Subject: kern/33440: bce0 network interface freezes system when configured with ifconfig
To: None <kern-bug-people@netbsd.org, gnats-admin@netbsd.org,>
From: None <raphael@raphael.g-system.at>
List: netbsd-bugs
Date: 05/08/2006 07:40:00
>Number:         33440
>Category:       kern
>Synopsis:       bce0 network interface freezes system when configured with ifconfig
>Confidential:   no
>Severity:       critical
>Priority:       high
>Responsible:    kern-bug-people
>State:          open
>Class:          sw-bug
>Submitter-Id:   net
>Arrival-Date:   Mon May 08 07:40:00 +0000 2006
>Originator:     Raphael Langerhorst
>Release:        3.99.19
>Organization:
>Environment:
NetBSD spirit.raphael.g-system.at 3.99.19 NetBSD 3.99.19 (GENERIC-SPIRIT-$Revision: 1.750) #8: Sun May  7 20:38:51 CEST 2006  root@spirit.raphael.g-system.at:/usr/obj/sys/arch/i386/compile/GENERIC_LAPTOP i386
>Description:
On a DELL Inspiron 6000 laptop, when using ifconfig with a bce0 network interface, the system freezes. The bug is (I guess) either in ifconfig or in the if_bce device driver (sys/dev/pci/if_bce.c) (but the cause might be somewhere totally different, see known fix below!).

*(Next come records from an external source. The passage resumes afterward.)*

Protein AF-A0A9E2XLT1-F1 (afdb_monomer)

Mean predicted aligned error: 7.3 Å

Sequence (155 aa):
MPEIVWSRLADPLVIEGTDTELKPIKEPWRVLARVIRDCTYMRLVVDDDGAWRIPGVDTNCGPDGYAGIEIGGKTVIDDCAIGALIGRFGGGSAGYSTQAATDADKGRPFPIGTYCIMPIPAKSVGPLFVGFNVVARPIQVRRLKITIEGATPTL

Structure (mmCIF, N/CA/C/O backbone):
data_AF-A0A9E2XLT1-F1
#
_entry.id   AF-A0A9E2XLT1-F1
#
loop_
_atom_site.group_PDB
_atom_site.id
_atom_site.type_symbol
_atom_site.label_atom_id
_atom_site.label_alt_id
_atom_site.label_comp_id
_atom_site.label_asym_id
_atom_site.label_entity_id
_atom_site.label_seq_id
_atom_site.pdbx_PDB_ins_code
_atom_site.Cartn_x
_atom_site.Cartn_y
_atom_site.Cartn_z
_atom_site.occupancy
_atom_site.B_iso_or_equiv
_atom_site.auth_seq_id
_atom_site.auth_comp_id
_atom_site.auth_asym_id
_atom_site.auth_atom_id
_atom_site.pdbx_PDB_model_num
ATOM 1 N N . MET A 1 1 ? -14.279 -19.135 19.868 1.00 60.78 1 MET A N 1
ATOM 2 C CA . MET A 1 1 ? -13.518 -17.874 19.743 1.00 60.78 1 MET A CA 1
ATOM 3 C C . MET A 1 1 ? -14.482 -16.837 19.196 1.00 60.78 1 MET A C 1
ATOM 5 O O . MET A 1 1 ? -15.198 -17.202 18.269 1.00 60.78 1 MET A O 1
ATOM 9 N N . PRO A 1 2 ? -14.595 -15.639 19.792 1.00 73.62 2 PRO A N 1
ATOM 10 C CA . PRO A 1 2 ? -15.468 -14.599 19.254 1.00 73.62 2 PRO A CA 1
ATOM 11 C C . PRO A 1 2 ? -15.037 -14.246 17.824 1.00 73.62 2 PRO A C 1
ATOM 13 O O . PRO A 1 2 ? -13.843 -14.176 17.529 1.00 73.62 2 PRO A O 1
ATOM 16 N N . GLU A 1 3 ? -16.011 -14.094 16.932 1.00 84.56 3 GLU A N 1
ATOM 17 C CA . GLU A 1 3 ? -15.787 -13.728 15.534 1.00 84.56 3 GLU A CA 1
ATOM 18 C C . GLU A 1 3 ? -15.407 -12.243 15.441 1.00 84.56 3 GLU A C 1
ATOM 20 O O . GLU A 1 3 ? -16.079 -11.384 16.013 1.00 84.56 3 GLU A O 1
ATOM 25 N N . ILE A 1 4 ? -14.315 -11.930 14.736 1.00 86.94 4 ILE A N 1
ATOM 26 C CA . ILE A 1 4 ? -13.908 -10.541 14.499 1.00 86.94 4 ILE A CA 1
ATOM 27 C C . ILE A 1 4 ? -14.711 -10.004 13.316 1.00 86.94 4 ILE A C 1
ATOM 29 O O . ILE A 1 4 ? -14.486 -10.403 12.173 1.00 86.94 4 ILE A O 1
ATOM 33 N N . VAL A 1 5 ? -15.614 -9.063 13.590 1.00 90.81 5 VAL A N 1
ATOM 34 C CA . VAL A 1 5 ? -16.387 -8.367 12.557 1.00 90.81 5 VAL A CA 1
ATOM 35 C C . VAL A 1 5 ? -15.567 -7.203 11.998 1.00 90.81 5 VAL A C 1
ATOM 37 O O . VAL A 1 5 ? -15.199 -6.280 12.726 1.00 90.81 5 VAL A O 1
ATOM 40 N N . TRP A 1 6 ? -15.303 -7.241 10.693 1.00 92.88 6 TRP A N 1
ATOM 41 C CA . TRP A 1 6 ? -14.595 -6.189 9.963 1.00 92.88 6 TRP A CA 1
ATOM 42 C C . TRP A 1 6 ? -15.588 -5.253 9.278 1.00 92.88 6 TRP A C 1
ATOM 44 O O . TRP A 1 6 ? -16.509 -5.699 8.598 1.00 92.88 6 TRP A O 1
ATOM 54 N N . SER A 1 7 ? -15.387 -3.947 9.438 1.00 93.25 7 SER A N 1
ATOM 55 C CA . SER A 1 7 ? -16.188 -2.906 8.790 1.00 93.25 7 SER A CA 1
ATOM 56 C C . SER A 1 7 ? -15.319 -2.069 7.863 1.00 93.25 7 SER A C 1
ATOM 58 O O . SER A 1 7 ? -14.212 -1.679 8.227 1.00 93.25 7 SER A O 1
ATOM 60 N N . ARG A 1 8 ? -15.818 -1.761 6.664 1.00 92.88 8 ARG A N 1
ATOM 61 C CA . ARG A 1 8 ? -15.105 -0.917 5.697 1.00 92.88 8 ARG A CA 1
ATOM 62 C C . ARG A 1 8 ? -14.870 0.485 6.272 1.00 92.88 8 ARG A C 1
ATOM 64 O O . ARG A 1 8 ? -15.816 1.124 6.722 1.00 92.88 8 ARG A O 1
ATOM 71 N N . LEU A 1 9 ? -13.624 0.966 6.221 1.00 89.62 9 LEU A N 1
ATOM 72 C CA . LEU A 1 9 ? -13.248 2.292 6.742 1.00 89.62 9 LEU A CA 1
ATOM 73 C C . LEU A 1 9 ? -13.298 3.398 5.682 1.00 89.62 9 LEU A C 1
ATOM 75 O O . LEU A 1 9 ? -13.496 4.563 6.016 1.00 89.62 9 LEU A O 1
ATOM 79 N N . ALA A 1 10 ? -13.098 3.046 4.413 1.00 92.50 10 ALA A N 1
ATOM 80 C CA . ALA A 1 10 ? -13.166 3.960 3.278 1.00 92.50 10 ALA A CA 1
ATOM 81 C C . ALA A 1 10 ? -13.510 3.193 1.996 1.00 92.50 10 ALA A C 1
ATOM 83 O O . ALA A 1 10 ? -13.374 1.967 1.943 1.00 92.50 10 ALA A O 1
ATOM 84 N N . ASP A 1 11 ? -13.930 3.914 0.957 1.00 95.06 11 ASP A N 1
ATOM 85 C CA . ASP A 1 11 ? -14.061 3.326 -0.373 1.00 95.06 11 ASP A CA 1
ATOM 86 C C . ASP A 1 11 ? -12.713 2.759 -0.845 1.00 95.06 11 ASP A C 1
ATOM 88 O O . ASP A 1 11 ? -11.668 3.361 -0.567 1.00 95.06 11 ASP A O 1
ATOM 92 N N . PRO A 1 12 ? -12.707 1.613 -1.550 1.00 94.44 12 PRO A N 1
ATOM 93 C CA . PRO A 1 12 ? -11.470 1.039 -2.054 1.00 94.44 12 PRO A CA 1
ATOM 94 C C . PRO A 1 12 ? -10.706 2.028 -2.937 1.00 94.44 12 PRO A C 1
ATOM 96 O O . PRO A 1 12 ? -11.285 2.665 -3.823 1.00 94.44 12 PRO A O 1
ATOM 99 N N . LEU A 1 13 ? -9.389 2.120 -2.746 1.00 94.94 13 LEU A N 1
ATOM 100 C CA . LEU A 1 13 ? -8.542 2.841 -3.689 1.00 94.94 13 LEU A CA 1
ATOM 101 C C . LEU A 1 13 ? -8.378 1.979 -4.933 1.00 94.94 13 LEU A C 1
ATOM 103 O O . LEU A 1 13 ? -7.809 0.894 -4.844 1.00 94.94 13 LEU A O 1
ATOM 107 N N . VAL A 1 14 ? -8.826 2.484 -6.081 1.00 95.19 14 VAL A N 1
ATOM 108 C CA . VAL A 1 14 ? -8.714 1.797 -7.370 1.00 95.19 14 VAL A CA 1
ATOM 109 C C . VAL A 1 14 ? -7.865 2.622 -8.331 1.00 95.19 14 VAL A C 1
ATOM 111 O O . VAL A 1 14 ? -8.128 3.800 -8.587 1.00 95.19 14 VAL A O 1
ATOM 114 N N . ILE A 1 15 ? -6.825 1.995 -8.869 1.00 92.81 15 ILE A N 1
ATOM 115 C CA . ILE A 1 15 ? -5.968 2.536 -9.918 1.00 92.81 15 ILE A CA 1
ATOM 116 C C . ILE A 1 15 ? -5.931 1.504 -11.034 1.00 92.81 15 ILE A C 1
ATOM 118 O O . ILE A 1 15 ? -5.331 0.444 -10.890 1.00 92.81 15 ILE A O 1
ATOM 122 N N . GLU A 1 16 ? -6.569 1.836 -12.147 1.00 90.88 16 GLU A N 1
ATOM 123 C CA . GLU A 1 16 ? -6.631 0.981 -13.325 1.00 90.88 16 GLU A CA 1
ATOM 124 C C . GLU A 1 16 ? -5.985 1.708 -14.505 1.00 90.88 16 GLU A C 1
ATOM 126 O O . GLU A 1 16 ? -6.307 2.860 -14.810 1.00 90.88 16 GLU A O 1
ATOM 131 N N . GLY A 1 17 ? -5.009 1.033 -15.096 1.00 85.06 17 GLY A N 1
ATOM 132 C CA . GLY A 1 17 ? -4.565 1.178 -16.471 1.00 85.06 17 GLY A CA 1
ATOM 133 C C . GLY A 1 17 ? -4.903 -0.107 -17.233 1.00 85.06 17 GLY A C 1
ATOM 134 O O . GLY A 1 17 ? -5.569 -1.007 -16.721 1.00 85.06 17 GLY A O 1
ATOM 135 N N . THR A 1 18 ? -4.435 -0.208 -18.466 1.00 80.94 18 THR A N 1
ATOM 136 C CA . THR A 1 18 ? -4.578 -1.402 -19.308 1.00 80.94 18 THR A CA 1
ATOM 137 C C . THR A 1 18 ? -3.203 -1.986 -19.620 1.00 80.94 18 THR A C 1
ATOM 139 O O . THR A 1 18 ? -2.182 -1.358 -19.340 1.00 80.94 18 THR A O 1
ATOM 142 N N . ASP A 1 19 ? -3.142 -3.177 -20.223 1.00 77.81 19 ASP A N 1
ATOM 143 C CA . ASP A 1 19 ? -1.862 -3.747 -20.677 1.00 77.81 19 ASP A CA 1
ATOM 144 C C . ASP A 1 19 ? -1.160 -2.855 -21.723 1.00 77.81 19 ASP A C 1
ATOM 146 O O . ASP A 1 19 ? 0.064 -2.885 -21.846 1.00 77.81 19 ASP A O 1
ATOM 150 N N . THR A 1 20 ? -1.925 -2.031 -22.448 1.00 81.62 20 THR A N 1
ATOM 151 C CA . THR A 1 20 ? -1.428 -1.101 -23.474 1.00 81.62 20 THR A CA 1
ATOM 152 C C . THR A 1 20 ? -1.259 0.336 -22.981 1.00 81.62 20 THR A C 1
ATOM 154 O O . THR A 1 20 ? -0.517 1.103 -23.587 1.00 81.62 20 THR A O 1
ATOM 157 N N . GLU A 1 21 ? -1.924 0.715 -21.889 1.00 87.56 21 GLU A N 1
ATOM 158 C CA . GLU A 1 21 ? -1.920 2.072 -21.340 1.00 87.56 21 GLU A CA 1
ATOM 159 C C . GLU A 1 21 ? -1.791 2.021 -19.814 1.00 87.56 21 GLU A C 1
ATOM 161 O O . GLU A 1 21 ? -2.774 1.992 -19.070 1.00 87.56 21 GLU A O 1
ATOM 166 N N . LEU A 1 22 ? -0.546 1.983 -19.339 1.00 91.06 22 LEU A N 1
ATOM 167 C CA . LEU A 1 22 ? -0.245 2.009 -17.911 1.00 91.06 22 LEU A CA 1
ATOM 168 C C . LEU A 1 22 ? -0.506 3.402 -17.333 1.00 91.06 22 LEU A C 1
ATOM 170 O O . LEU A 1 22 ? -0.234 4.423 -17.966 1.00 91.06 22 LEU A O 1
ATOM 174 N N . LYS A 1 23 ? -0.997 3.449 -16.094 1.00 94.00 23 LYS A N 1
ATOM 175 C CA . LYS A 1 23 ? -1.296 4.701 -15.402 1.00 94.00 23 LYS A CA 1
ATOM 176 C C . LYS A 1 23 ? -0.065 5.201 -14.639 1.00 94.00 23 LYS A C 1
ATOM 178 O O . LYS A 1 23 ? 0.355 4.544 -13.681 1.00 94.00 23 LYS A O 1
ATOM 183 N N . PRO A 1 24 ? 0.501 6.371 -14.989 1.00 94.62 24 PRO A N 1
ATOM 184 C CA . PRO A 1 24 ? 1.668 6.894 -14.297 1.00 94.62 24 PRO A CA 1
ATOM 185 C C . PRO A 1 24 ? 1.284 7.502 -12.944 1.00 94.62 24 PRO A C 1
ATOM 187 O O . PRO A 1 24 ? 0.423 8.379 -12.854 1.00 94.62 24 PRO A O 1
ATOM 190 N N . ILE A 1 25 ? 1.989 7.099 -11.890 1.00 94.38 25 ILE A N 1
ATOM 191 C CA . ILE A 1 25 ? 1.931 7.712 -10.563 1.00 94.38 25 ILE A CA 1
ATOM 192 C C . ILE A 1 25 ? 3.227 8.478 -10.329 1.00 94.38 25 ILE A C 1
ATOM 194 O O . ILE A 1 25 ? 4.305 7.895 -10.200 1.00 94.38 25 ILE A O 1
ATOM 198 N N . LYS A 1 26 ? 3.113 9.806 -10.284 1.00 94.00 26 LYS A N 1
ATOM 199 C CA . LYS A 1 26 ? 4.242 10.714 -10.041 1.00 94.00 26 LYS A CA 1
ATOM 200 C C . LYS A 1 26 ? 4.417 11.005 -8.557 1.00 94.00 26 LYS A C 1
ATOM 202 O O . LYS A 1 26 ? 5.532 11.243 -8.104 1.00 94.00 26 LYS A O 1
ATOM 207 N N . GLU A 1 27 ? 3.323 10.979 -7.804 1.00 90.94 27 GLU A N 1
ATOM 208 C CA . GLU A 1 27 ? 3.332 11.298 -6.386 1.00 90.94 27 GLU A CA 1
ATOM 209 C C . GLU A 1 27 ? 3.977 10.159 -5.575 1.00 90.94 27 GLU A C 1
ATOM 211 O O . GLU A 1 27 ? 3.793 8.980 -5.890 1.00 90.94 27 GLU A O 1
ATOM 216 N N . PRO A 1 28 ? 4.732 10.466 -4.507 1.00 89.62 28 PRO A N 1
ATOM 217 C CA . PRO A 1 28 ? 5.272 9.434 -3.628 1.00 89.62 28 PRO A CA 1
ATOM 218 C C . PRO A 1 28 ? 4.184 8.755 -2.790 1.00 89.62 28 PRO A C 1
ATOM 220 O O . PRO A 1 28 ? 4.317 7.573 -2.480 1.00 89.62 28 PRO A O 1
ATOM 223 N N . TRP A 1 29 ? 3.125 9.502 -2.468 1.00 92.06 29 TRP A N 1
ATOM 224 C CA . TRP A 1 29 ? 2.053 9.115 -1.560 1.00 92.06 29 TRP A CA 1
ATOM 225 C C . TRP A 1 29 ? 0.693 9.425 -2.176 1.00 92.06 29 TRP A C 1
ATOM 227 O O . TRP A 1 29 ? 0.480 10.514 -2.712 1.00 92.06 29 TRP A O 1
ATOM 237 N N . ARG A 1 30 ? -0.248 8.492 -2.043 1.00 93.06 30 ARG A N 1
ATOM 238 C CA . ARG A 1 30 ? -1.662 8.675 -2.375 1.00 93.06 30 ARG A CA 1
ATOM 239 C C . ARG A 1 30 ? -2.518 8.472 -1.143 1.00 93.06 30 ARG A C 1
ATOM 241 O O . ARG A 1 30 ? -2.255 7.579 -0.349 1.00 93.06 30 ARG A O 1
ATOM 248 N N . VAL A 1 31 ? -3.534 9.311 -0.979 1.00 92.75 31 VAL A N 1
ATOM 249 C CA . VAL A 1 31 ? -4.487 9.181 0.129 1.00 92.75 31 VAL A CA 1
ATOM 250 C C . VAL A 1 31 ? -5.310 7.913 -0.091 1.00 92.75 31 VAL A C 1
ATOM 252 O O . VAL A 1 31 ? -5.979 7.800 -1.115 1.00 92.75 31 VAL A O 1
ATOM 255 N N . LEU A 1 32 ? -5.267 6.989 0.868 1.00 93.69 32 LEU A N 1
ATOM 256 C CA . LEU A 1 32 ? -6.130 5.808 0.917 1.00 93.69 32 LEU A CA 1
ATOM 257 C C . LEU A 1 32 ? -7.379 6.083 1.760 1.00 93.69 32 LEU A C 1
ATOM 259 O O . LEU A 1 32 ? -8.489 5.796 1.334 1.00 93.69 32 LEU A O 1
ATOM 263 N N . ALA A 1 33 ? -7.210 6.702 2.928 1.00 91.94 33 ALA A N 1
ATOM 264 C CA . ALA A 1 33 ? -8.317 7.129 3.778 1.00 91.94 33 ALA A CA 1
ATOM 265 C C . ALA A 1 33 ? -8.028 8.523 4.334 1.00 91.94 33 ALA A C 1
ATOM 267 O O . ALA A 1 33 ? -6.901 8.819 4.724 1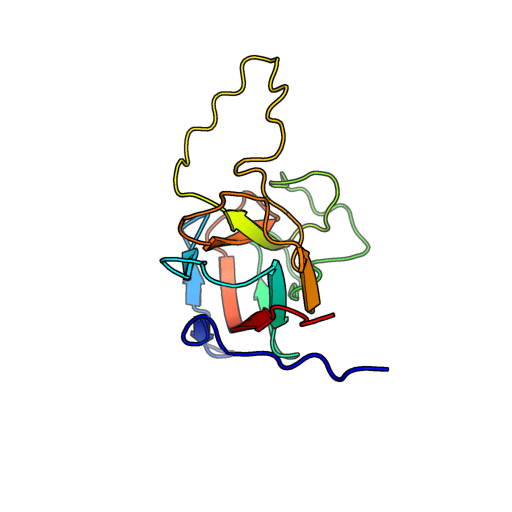.00 91.94 33 ALA A O 1
ATOM 268 N N . ARG A 1 34 ? -9.033 9.405 4.374 1.00 89.56 34 ARG A N 1
ATOM 269 C CA . ARG A 1 34 ? -8.855 10.770 4.909 1.00 89.56 34 ARG A CA 1
ATOM 270 C C . ARG A 1 34 ? -8.843 10.811 6.431 1.00 89.56 34 ARG A C 1
ATOM 272 O O . ARG A 1 34 ? -8.191 11.676 7.007 1.00 89.56 34 ARG A O 1
ATOM 279 N N . VAL A 1 35 ? -9.575 9.897 7.056 1.00 85.50 35 VAL A N 1
ATOM 280 C CA . VAL A 1 35 ? -9.701 9.782 8.505 1.00 85.50 35 VAL A CA 1
ATOM 281 C C . VAL A 1 35 ? -9.817 8.303 8.838 1.00 85.50 35 VAL A C 1
ATOM 283 O O . VAL A 1 35 ? -10.670 7.619 8.280 1.00 85.50 35 VAL A O 1
ATOM 286 N N . ILE A 1 36 ? -8.979 7.833 9.756 1.00 83.81 36 ILE A N 1
ATOM 287 C CA . ILE A 1 36 ? -9.148 6.547 10.433 1.00 83.81 36 ILE A CA 1
ATOM 288 C C . ILE A 1 36 ? -9.520 6.843 11.882 1.00 83.81 36 ILE A C 1
ATOM 290 O O . ILE A 1 36 ? -8.836 7.614 12.556 1.00 83.81 36 ILE A O 1
ATOM 294 N N . ARG A 1 37 ? -10.646 6.289 12.331 1.00 80.81 37 ARG A N 1
ATOM 295 C CA . ARG A 1 37 ? -11.172 6.439 13.691 1.00 80.81 37 ARG A CA 1
ATOM 296 C C . ARG A 1 37 ? -12.030 5.232 14.066 1.00 80.81 37 ARG A C 1
ATOM 298 O O . ARG A 1 37 ? -12.369 4.430 13.200 1.00 80.81 37 ARG A O 1
ATOM 305 N N . ASP A 1 38 ? -12.372 5.136 15.347 1.00 82.25 38 ASP A N 1
ATOM 306 C CA . ASP A 1 38 ? -13.373 4.202 15.885 1.00 82.25 38 ASP A CA 1
ATOM 307 C C . ASP A 1 38 ? -13.065 2.705 15.656 1.00 82.25 38 ASP A C 1
ATOM 309 O O . ASP A 1 38 ? -13.961 1.864 15.652 1.00 82.25 38 ASP A O 1
ATOM 313 N N . CYS A 1 39 ? -11.785 2.356 15.494 1.00 87.06 39 CYS A N 1
ATOM 314 C CA . CYS A 1 39 ? -11.304 0.978 15.388 1.00 87.06 39 CYS A CA 1
ATOM 315 C C . CYS A 1 39 ? -9.989 0.774 16.153 1.00 87.06 39 CYS A C 1
ATOM 317 O O . CYS A 1 39 ? -9.194 1.705 16.302 1.00 87.06 39 CYS A O 1
ATOM 319 N N . THR A 1 40 ? -9.763 -0.443 16.655 1.00 88.19 40 THR A N 1
ATOM 320 C CA . THR A 1 40 ? -8.515 -0.817 17.349 1.00 88.19 40 THR A CA 1
ATOM 321 C C . THR A 1 40 ? -7.544 -1.536 16.423 1.00 88.19 40 THR A C 1
ATOM 323 O O . THR A 1 40 ? -6.332 -1.406 16.580 1.00 88.19 40 THR A O 1
ATOM 326 N N . TYR A 1 41 ? -8.069 -2.267 15.441 1.00 91.00 41 TYR A N 1
ATOM 327 C CA . TYR A 1 41 ? -7.300 -2.939 14.401 1.00 91.00 41 TYR A CA 1
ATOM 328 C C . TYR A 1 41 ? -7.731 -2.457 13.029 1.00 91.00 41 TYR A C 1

This problem did not occur on NetBSD 3.0 release. I only observed it after updating to the current NetBSD 4 development version.

A PCMCIA network interface (a tlp0 in that case - Netgear) works fine with 3.99.19

Note: The laptop has an Intel 915 board.


>How-To-Repeat:
Boot a machine with NetBSD 3.99.19 (current CVS HEAD) and with a bce0 network interface. After startup, run "ifconfig bce0 up"

This will freeze the system (Ctrl+Alt+Esc works still!)
>Fix:
I added various debug messages both into ifconfig and the if_bce driver. But after playing around for two hours I wasn't able to find anything - for example ifconfig actually gets to the end of main(), so it exits gracefully. And it seems (not sure!) that all routines from the bce driver also don't hang (that is, they get from begin to end). 

So I'm not sure if the system hangs somewhere else (interrupt related?)

It seems to me that the system repeatedly(!) tries to init the device (two times it is).

Maybe there is something wrong with the bce_timeout (or related calls)?

I'm not a kernel developer, so I'm a bit stuck now, and I hope that this bug report helps solving the issue.